The Future: Can We Eliminate AI Hallucinations Entirely?

While advancements in technology help reduce hallucination in generative AI significantly, eliminating them is not in the scope of what’s achievable today.

Current limitations:

Inherently complex language models

Claude. Gemini. GPT-4. All LLMs generate texts based on massive sets of training data, learning patterns, and statistical likelihood. And, this high reliance on probabilistic reasoning over fact-checking makes hallucinations a structural by-product of the model’s operation.

The same is true even for the most advanced models trained to maintain high factual accuracy. The hallucination frequency such LLMs exhibit varies based on use case and industry domain.

Complicated data ecosystems:

When it comes to enterprise data, it is often siloed, inconsistently labelled, and outdated. This itself is a limiting factor, constraining the model from grounding its outputs in truth and facts. Moreover, over time, the drift, decay, and duplication of data pipelines become more pronounced, further exacerbating the hallucination-associated problems and risks.

Without proper data validation and lineage tracking, model staleness sets in, degrading the performance of the top trained models too.

Advances on the horizon:

While the complete eradication of hallucinations may not be feasible, reducing their frequency, impact, and detectability is well within reach:

Improved data quality tools and governance

Modern data quality platforms are now equipped with AI-powered anomaly detection, semantic validation, and metadata tagging, enabling organizations to identify risky or low-quality data before it enters model training pipelines. These tools integrate with enterprise data governance frameworks, ensuring continuous compliance and auditability.

More robust model architectures

Emerging architectures like Mixture-of-Experts (MoE) and multi-agent models offer dynamic specialization, where sub-models handle different domains and validate each other’s outputs. Additionally, RAG frameworks are gaining traction. They combine generative capabilities with knowledge retrieval systems to reduce reliance on memory and improve factual grounding.

Hybrid human-AI systems

Rather than aiming for full autonomy, enterprises are embracing human-in-the-loop (HITL) models that pair generative AI with expert reviewers. These systems combine AI’s scale with human judgment, enabling real-time correction of hallucinations and faster feedback loops for retraining.
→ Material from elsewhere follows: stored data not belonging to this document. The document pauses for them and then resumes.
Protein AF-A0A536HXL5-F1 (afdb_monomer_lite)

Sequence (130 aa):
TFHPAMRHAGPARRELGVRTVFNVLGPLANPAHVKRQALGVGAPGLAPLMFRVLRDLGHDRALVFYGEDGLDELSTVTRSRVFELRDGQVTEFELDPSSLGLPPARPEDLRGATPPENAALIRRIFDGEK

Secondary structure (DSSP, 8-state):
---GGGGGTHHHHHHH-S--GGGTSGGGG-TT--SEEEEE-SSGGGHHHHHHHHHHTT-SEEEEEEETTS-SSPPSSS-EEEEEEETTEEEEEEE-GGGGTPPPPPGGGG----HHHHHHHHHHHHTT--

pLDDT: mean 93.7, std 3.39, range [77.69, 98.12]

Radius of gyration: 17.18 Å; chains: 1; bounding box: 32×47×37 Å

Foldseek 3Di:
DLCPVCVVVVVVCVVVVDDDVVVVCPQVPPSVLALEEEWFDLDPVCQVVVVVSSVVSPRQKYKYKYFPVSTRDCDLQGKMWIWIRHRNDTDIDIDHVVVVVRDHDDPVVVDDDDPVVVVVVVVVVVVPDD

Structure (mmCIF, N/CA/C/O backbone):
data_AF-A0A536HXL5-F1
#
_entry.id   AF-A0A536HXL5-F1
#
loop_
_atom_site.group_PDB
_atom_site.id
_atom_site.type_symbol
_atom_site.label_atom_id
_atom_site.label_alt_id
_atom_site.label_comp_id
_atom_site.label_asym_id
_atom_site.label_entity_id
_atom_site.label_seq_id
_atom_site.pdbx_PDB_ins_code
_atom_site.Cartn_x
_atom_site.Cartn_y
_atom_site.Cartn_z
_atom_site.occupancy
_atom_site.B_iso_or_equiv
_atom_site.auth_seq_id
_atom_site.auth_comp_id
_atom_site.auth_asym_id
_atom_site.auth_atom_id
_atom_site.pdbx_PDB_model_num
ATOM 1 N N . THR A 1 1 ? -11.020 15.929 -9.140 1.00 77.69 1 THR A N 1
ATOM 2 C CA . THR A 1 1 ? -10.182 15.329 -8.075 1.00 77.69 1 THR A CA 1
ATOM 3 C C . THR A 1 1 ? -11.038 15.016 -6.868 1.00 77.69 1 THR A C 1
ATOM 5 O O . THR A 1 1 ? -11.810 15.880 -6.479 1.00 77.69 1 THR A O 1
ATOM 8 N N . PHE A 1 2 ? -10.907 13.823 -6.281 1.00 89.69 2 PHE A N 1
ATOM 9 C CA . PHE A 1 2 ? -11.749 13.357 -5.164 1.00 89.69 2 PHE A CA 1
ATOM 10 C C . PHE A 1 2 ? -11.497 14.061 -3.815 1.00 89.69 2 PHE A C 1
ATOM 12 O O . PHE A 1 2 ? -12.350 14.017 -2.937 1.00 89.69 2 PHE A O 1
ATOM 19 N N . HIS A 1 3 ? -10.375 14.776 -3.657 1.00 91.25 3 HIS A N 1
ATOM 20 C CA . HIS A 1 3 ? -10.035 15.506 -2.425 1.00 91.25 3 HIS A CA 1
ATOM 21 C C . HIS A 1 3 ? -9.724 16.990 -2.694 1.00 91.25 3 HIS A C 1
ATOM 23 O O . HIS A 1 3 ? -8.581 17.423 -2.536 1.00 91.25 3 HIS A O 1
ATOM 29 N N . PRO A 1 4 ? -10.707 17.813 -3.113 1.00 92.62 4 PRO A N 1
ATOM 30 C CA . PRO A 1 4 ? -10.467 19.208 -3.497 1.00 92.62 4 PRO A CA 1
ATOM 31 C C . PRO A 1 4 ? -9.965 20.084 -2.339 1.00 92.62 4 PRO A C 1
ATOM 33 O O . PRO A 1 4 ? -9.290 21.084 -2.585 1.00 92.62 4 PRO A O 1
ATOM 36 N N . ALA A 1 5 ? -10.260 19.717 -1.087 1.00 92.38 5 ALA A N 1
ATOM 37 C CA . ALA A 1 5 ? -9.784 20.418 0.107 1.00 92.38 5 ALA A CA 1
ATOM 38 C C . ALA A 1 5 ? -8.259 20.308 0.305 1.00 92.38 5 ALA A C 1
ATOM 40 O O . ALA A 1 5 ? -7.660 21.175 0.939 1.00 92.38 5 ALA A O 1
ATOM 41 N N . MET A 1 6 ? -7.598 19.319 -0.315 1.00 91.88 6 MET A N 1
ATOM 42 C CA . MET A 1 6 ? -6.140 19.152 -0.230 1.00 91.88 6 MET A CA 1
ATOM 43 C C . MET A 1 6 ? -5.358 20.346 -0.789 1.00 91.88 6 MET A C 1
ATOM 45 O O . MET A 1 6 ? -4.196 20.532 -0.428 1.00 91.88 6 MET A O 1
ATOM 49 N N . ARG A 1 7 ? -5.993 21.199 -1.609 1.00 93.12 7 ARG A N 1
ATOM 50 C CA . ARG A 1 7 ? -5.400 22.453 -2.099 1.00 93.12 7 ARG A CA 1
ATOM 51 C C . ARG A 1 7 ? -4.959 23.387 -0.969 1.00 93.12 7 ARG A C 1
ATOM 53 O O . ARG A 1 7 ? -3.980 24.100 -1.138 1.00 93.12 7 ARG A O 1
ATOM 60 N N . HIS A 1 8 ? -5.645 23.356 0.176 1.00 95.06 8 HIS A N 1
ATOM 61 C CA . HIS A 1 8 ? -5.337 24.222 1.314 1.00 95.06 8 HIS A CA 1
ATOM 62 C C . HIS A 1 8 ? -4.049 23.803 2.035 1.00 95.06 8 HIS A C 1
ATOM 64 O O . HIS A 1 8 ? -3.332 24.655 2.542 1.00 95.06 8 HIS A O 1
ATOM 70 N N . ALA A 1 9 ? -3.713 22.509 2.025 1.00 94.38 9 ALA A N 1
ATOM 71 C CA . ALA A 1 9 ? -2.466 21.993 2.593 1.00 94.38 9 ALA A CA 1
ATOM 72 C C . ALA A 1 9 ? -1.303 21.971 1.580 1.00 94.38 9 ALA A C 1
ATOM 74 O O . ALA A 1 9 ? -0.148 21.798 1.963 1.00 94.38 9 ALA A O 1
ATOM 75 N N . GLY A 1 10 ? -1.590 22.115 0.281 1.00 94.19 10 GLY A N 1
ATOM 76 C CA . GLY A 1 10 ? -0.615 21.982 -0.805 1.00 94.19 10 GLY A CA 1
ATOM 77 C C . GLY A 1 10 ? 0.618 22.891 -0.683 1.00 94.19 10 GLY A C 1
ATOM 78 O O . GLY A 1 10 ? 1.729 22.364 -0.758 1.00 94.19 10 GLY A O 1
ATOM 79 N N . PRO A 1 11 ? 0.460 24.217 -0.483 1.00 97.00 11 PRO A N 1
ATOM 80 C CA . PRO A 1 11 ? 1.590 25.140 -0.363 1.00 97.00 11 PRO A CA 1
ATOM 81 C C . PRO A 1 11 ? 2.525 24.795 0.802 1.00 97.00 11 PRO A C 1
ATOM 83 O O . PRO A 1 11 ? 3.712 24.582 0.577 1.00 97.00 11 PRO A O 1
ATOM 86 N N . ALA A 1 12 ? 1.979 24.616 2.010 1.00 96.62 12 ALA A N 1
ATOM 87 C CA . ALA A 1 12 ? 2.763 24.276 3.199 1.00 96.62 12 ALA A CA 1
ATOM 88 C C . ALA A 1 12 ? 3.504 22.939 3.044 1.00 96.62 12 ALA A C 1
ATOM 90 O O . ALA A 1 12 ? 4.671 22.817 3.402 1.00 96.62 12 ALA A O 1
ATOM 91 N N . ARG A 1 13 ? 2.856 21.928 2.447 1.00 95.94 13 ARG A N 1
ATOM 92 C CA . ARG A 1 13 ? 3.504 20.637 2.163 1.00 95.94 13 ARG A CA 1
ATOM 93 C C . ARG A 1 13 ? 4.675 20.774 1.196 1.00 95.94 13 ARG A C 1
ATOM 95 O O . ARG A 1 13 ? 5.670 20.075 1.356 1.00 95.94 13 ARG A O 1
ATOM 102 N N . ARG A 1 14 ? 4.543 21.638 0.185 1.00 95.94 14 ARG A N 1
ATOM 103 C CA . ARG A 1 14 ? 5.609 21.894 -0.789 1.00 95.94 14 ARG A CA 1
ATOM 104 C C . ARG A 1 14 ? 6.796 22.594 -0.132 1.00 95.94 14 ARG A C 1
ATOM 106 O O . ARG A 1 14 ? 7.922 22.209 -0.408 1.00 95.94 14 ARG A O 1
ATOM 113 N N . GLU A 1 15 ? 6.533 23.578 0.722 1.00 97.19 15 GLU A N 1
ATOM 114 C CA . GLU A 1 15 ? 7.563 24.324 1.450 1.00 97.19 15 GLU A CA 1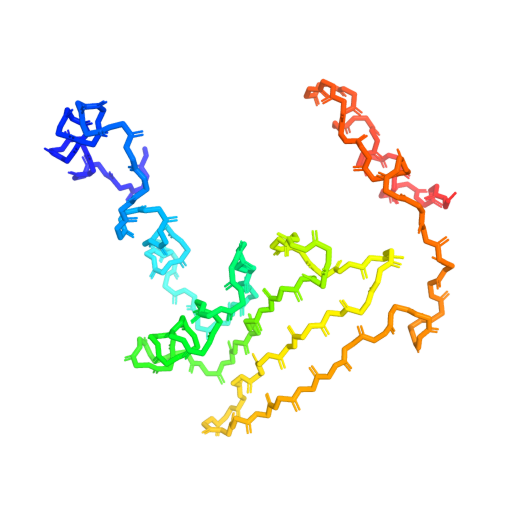
ATOM 115 C C . GLU A 1 15 ? 8.321 23.444 2.452 1.00 97.19 15 GLU A C 1
ATOM 117 O O . GLU A 1 15 ? 9.545 23.501 2.508 1.00 97.19 15 GLU A O 1
ATOM 122 N N . LEU A 1 16 ? 7.615 22.570 3.180 1.00 97.19 16 LEU A N 1
ATOM 123 C CA . LEU A 1 16 ? 8.235 21.640 4.128 1.00 97.19 16 LEU A CA 1
ATOM 124 C C . LEU A 1 16 ? 9.203 20.656 3.459 1.00 97.19 16 LEU A C 1
ATOM 126 O O . LEU A 1 16 ? 10.188 20.268 4.078 1.00 97.19 16 LEU A O 1
ATOM 130 N N . GLY A 1 17 ? 8.909 20.187 2.241 1.00 94.62 17 GLY A N 1
ATOM 131 C CA . GLY A 1 17 ? 9.793 19.290 1.481 1.00 94.62 17 GLY A CA 1
ATOM 132 C C . GLY A 1 17 ? 10.055 17.909 2.109 1.00 94.62 17 GLY A C 1
ATOM 133 O O . GLY A 1 17 ? 10.820 17.122 1.556 1.00 94.62 17 GLY A O 1
ATOM 134 N N . VAL A 1 18 ? 9.417 17.585 3.237 1.00 95.75 18 VAL A N 1
ATOM 135 C CA . VAL A 1 18 ? 9.605 16.338 3.995 1.00 95.75 18 VAL A CA 1
ATOM 136 C C . VAL A 1 18 ? 8.322 15.508 4.061 1.00 95.75 18 VAL A C 1
ATOM 138 O O . VAL A 1 18 ? 7.216 15.998 3.815 1.00 95.75 18 VAL A O 1
ATOM 141 N N . ARG A 1 19 ? 8.456 14.220 4.407 1.00 91.06 19 ARG A N 1
ATOM 142 C CA . ARG A 1 19 ? 7.304 13.336 4.645 1.00 91.06 19 ARG A CA 1
ATOM 143 C C . ARG A 1 19 ? 6.513 13.804 5.874 1.00 91.06 19 ARG A C 1
ATOM 145 O O . ARG A 1 19 ? 7.086 14.150 6.899 1.00 91.06 19 ARG A O 1
ATOM 152 N N . THR A 1 20 ? 5.188 13.773 5.772 1.00 93.00 20 THR A N 1
ATOM 153 C CA . THR A 1 20 ? 4.234 14.148 6.831 1.00 93.00 20 THR A CA 1
ATOM 154 C C . THR A 1 20 ? 3.091 13.133 6.893 1.00 93.00 20 THR A C 1
ATOM 156 O O . THR A 1 20 ? 3.006 12.235 6.054 1.00 93.00 20 THR A O 1
ATOM 159 N N . VAL A 1 21 ? 2.149 13.296 7.830 1.00 91.19 21 VAL A N 1
ATOM 160 C CA . VAL A 1 21 ? 0.939 12.452 7.896 1.00 91.19 21 VAL A CA 1
ATOM 161 C C . VAL A 1 21 ? 0.158 12.435 6.572 1.00 91.19 21 VAL A C 1
ATOM 163 O O . VAL A 1 21 ? -0.408 11.414 6.194 1.00 91.19 21 VAL A O 1
ATOM 166 N N . PHE A 1 22 ? 0.208 13.511 5.778 1.00 92.00 22 PHE A N 1
ATOM 167 C CA . PHE A 1 22 ? -0.450 13.560 4.469 1.00 92.00 22 PHE A CA 1
ATOM 168 C C . PHE A 1 22 ? 0.087 12.547 3.450 1.00 92.00 22 PHE A C 1
ATOM 170 O O . PHE A 1 22 ? -0.581 12.300 2.448 1.00 92.00 22 PHE A O 1
ATOM 177 N N . ASN A 1 23 ? 1.268 11.967 3.675 1.00 90.62 23 ASN A N 1
ATOM 178 C CA . ASN A 1 23 ? 1.807 10.900 2.833 1.00 90.62 23 ASN A CA 1
ATOM 179 C C . ASN A 1 23 ? 1.117 9.550 3.070 1.00 90.62 23 ASN A C 1
ATOM 181 O O . ASN A 1 23 ? 1.199 8.694 2.200 1.00 90.62 23 ASN A O 1
ATOM 185 N N . VAL A 1 24 ? 0.425 9.372 4.201 1.00 90.56 24 VAL A N 1
ATOM 186 C CA . VAL A 1 24 ? -0.246 8.109 4.562 1.00 90.56 24 VAL A CA 1
ATOM 187 C C . VAL A 1 24 ? -1.773 8.232 4.604 1.00 90.56 24 VAL A C 1
ATOM 189 O O . VAL A 1 24 ? -2.473 7.231 4.675 1.00 90.56 24 VAL A O 1
ATOM 192 N N . LEU A 1 25 ? -2.316 9.453 4.511 1.00 90.19 25 LEU A N 1
ATOM 193 C CA . LEU A 1 25 ? -3.766 9.695 4.528 1.00 90.19 25 LEU A CA 1
ATOM 194 C C . LEU A 1 25 ? -4.489 9.252 3.252 1.00 90.19 25 LEU A C 1
ATOM 196 O O . LEU A 1 25 ? -5.681 8.966 3.312 1.00 90.19 25 LEU A O 1
ATOM 200 N N . GLY A 1 26 ? -3.802 9.220 2.107 1.00 88.94 26 GLY A N 1
ATOM 201 C CA . GLY A 1 26 ? -4.428 8.955 0.806 1.00 88.94 26 GLY A CA 1
ATOM 202 C C . GLY A 1 26 ? -5.257 7.665 0.791 1.00 88.94 26 GLY A C 1
ATOM 203 O O . GLY A 1 26 ? -6.461 7.734 0.543 1.00 88.94 26 GLY A O 1
ATOM 204 N N . PRO A 1 27 ? -4.663 6.509 1.130 1.00 89.69 27 PRO A N 1
ATOM 205 C CA . PRO A 1 27 ? -5.387 5.240 1.165 1.00 89.69 27 PRO A CA 1
ATOM 206 C C . PRO A 1 27 ? -6.499 5.167 2.221 1.00 89.69 27 PRO A C 1
ATOM 208 O O . PRO A 1 27 ? -7.421 4.374 2.069 1.00 89.69 27 PRO A O 1
ATOM 211 N N . LEU A 1 28 ? -6.431 5.978 3.281 1.00 91.94 28 LEU A N 1
ATOM 212 C CA . LEU A 1 28 ? -7.425 6.004 4.362 1.00 91.94 28 LEU A CA 1
ATOM 213 C C . LEU A 1 28 ? -8.672 6.823 4.001 1.00 91.94 28 LEU A C 1
ATOM 215 O O . LEU A 1 28 ? -9.725 6.661 4.611 1.00 91.94 28 LEU A O 1
ATOM 219 N N . ALA A 1 29 ? -8.561 7.705 3.008 1.00 91.56 29 ALA A N 1
ATOM 220 C CA . ALA A 1 29 ? -9.617 8.615 2.589 1.00 91.56 29 ALA A CA 1
ATOM 221 C C . ALA A 1 29 ? -10.327 8.141 1.309 1.00 91.56 29 ALA A C 1
ATOM 223 O O . ALA A 1 29 ? -10.742 8.970 0.507 1.00 91.56 29 ALA A O 1
ATOM 224 N N . ASN A 1 30 ? -10.464 6.830 1.078 1.00 91.62 30 ASN A N 1
ATOM 225 C CA . ASN A 1 30 ? -11.088 6.322 -0.148 1.00 91.62 30 ASN A CA 1
ATOM 226 C C . ASN A 1 30 ? -12.524 6.885 -0.321 1.00 91.62 30 ASN A C 1
ATOM 228 O O . ASN A 1 30 ? -13.394 6.585 0.503 1.00 91.62 30 ASN A O 1
ATOM 232 N N . PRO A 1 31 ? -12.810 7.657 -1.391 1.00 92.25 31 PRO A N 1
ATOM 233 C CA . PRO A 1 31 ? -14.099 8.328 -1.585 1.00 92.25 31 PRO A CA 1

From Hallucinations to High-Integrity Generative AI

Tackling the intertwined challenges of hallucinations and data quality is central to the adoption of generative AI in businesses. When the latter improves, the frequency of occurrence of the former and its associated risks drops, making enterprise-wide AI adoption safer, more scalable, and strategic.

Many companies investing in rigorous AI-powered data quality management and governance are observing a reduction in risks stemming from hallucinations, and thus unlocking the full potential of Gen AI. In order to build such a dependable, trustworthy AI system, partnering with experts who lead at the intersection of data, technology, and industry strategy is key.

Join hands with Tredence to deliver actionable, high-value Gen AI solutions tailored to your enterprise. Bridge the gap between insights and impact!

FAQs

1. What is gen AI hallucination, and how is it different from model error?

Any factually false output that sounds possible are called gen AI hallucinations. They are very confidently delivered, making it hard to spot or detect without thorough external verification. Standard model errors, on the other hand, are deviations from the model’s expected behavior (like incorrect classifications). Not all errors are hallucinations. 

2. How does hallucination frequency vary across different generative AI models?

The rate of hallucination varies depending on a particular generative AI model’s architecture, training dataset, and domain complexity.

3. Which industries are most impacted by AI hallucinations?

Gen AI hallucinations impact the critical and highly regulated sectors like healthcare, finance, education, and legal the most as the risks can directly impact people and factual accuracy is a non-negotiable.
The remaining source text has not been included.